Sunday, August 17, 2014

Racism Can Be Passive, Too, You Know

 
    Okay, so I've refrained from writing about Ferguson all week. Why? Well, I'd rather those who have something important to say (See Osheta Moore, Stacia Brown, and Sarah Bessey for examples) have the platform to say it.
    But...as someone who grew up barely thinking about race, I do now have one thing I'd like to say:
    Just because you don't chant around a burning cross, lynch or shave your head, doesn't mean you're not a racist.
    Passive racism exists.
    Let me explain.
    I don't hate black people. I have dear, dear friends of color. I grew up in a community that claimed race didn't matter at all (which is a well-intentioned but dismissive and over-simplified view, honestly).
    So imagine my surprise (and revulsion, and denial) when I took Harvard's Implicit Test and found out I have slightly negative connotations regarding people of color.
    I'm not a racist, I thought in horror. Never! I've never treated or felt differently about my black friends, Asian friends, Indian friends, white friends. But...when it came to strangers on the street...
    Too bad my opinion of myself didn't line up with my results.
    At first I dismissed the results. Inaccurate, biased. I am not a racist.
    But then I began noticing problems. Specifically, why did I feel a bit more antsy when a young black dude with dreadlocks and sagging pants passed me than a white guy with messy brown hair and stains on his grey T-shirt?
    Then I started reading about how women with black sons are terrified of them getting shot.
    At first I bristled at that. Why are you so angry? You have equal rights!
    Eventually it hit me: racism can be active, obviously. But racism, like the sexism I know so much about, is also a systematic, passive beast.
    You can say black people have equal rights, I don't hate them, I have black friends, all you want. You're right, in theory. And then you also complain that it's their culture to get pregnant young and cheat welfare. You complain that they're in poverty because they don't work hard. You use the Bible to say they're under the "curse of Ham."
    Might I suggest that when the majority of impoverished city people are people of color, there is something else going on: a systematic racism.
    If you have negative connotations about black people that you wouldn't have about white or Asian or whatever, you are a racist whether you hate or not. 
    The first step towards recovery is admitting you have a problem. So deal with it.
    I don't know exactly what happened in regard to Mike Brown. But I will guess that Darren Wilson, like the majority of Americans, doesn't consider himself a racist. Yet when multiple witnesses describe him shooting a kid who had his hands raised, something iffy probably happened.
    Maybe over-reactors like Chief Jackson and news commentators like Bill O'Reilly and everyone else heightening claims of looting above the fact that someone was needlessly killed don't consider themselves racists, too. But, again, if you have negative connotations about black people that you wouldn't have about other races, you are a racist whether you hate or not. 
    Maybe you haven't had to confront your racism because you're the majority. Fine. Start confronting it now. Everyone is made equal, unique, imago dei.

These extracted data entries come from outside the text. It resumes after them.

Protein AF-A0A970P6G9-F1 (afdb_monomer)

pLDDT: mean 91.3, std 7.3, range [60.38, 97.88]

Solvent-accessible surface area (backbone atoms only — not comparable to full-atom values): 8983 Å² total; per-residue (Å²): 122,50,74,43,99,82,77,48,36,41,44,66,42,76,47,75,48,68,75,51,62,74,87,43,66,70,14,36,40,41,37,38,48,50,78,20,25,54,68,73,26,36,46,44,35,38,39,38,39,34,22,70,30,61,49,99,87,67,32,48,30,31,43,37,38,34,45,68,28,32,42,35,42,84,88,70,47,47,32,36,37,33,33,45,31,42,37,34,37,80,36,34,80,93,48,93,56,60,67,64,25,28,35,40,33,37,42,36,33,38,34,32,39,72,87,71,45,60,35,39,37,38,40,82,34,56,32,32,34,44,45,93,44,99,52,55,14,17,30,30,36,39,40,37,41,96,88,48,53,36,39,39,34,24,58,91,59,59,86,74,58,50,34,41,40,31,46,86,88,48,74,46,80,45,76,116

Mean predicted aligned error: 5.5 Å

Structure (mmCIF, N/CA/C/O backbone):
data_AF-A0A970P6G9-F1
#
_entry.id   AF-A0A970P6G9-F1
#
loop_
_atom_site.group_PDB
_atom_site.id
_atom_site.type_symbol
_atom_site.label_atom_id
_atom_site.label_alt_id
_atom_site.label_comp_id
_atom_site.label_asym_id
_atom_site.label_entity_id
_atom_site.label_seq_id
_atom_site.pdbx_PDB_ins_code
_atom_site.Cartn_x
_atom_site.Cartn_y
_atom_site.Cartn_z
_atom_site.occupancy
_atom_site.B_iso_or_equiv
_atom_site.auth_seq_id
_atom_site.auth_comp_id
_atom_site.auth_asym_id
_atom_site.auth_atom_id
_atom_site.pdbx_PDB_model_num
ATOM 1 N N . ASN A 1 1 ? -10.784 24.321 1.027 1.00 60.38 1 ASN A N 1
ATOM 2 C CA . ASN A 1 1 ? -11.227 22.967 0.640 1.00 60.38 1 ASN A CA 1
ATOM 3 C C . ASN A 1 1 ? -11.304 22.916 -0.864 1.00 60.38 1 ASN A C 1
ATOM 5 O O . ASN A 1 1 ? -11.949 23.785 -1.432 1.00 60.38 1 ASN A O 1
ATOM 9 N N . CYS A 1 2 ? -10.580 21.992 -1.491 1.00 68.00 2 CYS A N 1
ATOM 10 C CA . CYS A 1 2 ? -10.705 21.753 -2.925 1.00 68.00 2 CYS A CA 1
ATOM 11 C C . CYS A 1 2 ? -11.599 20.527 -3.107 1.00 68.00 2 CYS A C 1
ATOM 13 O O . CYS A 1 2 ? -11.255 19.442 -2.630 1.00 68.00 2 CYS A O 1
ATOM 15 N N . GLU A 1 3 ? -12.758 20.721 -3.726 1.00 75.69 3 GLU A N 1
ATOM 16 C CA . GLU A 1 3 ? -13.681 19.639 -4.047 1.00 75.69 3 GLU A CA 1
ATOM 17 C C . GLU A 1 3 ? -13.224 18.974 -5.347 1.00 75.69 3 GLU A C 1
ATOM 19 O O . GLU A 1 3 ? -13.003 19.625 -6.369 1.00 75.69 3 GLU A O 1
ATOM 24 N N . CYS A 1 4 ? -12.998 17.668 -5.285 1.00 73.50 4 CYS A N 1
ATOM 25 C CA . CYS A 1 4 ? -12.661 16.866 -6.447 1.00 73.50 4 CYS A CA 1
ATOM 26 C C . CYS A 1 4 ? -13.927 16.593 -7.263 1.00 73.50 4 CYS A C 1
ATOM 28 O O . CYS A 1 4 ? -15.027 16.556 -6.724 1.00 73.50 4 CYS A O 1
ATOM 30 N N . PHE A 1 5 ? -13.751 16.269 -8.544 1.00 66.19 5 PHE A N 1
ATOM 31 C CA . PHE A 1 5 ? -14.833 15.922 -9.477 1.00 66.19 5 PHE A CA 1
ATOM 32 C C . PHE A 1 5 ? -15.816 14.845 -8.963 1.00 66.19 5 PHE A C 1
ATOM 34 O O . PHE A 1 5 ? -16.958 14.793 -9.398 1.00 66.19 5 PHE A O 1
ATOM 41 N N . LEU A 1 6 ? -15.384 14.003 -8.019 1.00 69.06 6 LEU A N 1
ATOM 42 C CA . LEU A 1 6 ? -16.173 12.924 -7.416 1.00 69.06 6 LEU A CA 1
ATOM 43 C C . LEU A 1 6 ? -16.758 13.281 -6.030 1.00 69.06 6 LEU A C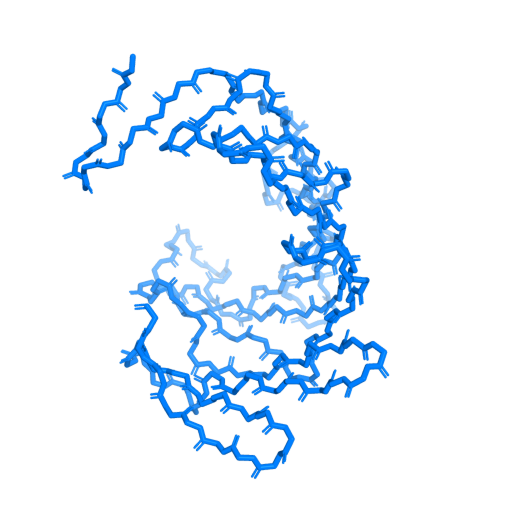 1
ATOM 45 O O . LEU A 1 6 ? -17.033 12.381 -5.244 1.00 69.06 6 LEU A O 1
ATOM 49 N N . GLY A 1 7 ? -16.869 14.567 -5.677 1.00 76.00 7 GLY A N 1
ATOM 50 C CA . GLY A 1 7 ? -17.456 15.037 -4.407 1.00 76.00 7 GLY A CA 1
ATOM 51 C C . GLY A 1 7 ? -16.558 14.891 -3.169 1.00 76.00 7 GLY A C 1
ATOM 52 O O . GLY A 1 7 ? -16.940 15.266 -2.065 1.00 76.00 7 GLY A O 1
ATOM 53 N N . ASN A 1 8 ? -15.340 14.366 -3.331 1.00 82.31 8 ASN A N 1
ATOM 54 C CA . ASN A 1 8 ? -14.369 14.249 -2.241 1.00 82.31 8 ASN A CA 1
ATOM 55 C C . ASN A 1 8 ? -13.641 15.579 -1.995 1.00 82.31 8 ASN A C 1
ATOM 57 O O . ASN A 1 8 ? -13.157 16.209 -2.934 1.00 82.31 8 ASN A O 1
ATOM 61 N N . SER A 1 9 ? -13.466 15.966 -0.735 1.00 87.31 9 SER A N 1
ATOM 62 C CA . SER A 1 9 ? -12.763 17.185 -0.327 1.00 87.31 9 SER A CA 1
ATOM 63 C C . SER A 1 9 ? -11.327 16.883 0.101 1.00 87.31 9 SER A C 1
ATOM 65 O O . SER A 1 9 ? -11.075 15.976 0.896 1.00 87.31 9 SER A O 1
ATOM 67 N N . LYS A 1 10 ? -10.369 17.669 -0.403 1.00 90.81 10 LYS A N 1
ATOM 68 C CA . LYS A 1 10 ? -8.955 17.614 0.002 1.00 90.81 10 LYS A CA 1
ATOM 69 C C . LYS A 1 10 ? -8.492 18.974 0.526 1.00 90.81 10 LYS A C 1
ATOM 71 O O . LYS A 1 10 ? -8.818 20.020 -0.048 1.00 90.81 10 LYS A O 1
ATOM 76 N N . ARG A 1 11 ? -7.701 18.973 1.601 1.00 92.00 11 ARG A N 1
ATOM 77 C CA . ARG A 1 11 ? -7.027 20.169 2.148 1.00 92.00 11 ARG A CA 1
ATOM 78 C C . ARG A 1 11 ? -5.689 19.798 2.786 1.00 92.00 11 ARG A C 1
ATOM 80 O O . ARG A 1 11 ? -5.510 18.651 3.170 1.00 92.00 11 ARG A O 1
ATOM 87 N N . GLY A 1 12 ? -4.776 20.761 2.895 1.00 92.12 12 GLY A N 1
ATOM 88 C CA . GLY A 1 12 ? -3.425 20.553 3.430 1.00 92.12 12 GLY A CA 1
ATOM 89 C C . GLY A 1 12 ? -2.349 20.435 2.362 1.00 92.12 12 GLY A C 1
ATOM 90 O O . GLY A 1 12 ? -2.552 20.867 1.225 1.00 92.12 12 GLY A O 1
ATOM 91 N N . LYS A 1 13 ? -1.204 19.853 2.729 1.00 93.00 13 LYS A N 1
ATOM 92 C CA . LYS A 1 13 ? -0.040 19.709 1.850 1.00 93.00 13 LYS A CA 1
ATOM 93 C C . LYS A 1 13 ? 0.452 18.265 1.805 1.00 93.00 13 LYS A C 1
ATOM 95 O O . LYS A 1 13 ? 0.468 17.554 2.807 1.00 93.00 13 LYS A O 1
ATOM 100 N N . ILE A 1 14 ? 0.896 17.864 0.619 1.00 94.75 14 ILE A N 1
ATOM 101 C CA . ILE A 1 14 ? 1.615 16.613 0.390 1.00 94.75 14 ILE A CA 1
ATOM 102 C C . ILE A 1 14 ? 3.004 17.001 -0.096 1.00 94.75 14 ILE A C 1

    Start acknowledging your participation in this system, educate yourself, and for God's sake start caring.
    Caring will hurt. I'm kind if sickened at my own participation in this system via simple white privilege. But it's necessary for change, so more innocents aren't killed for holding a toy gun in Walmart or jaywalking.
    Passive racism is still racism, and it needed to end before it existed.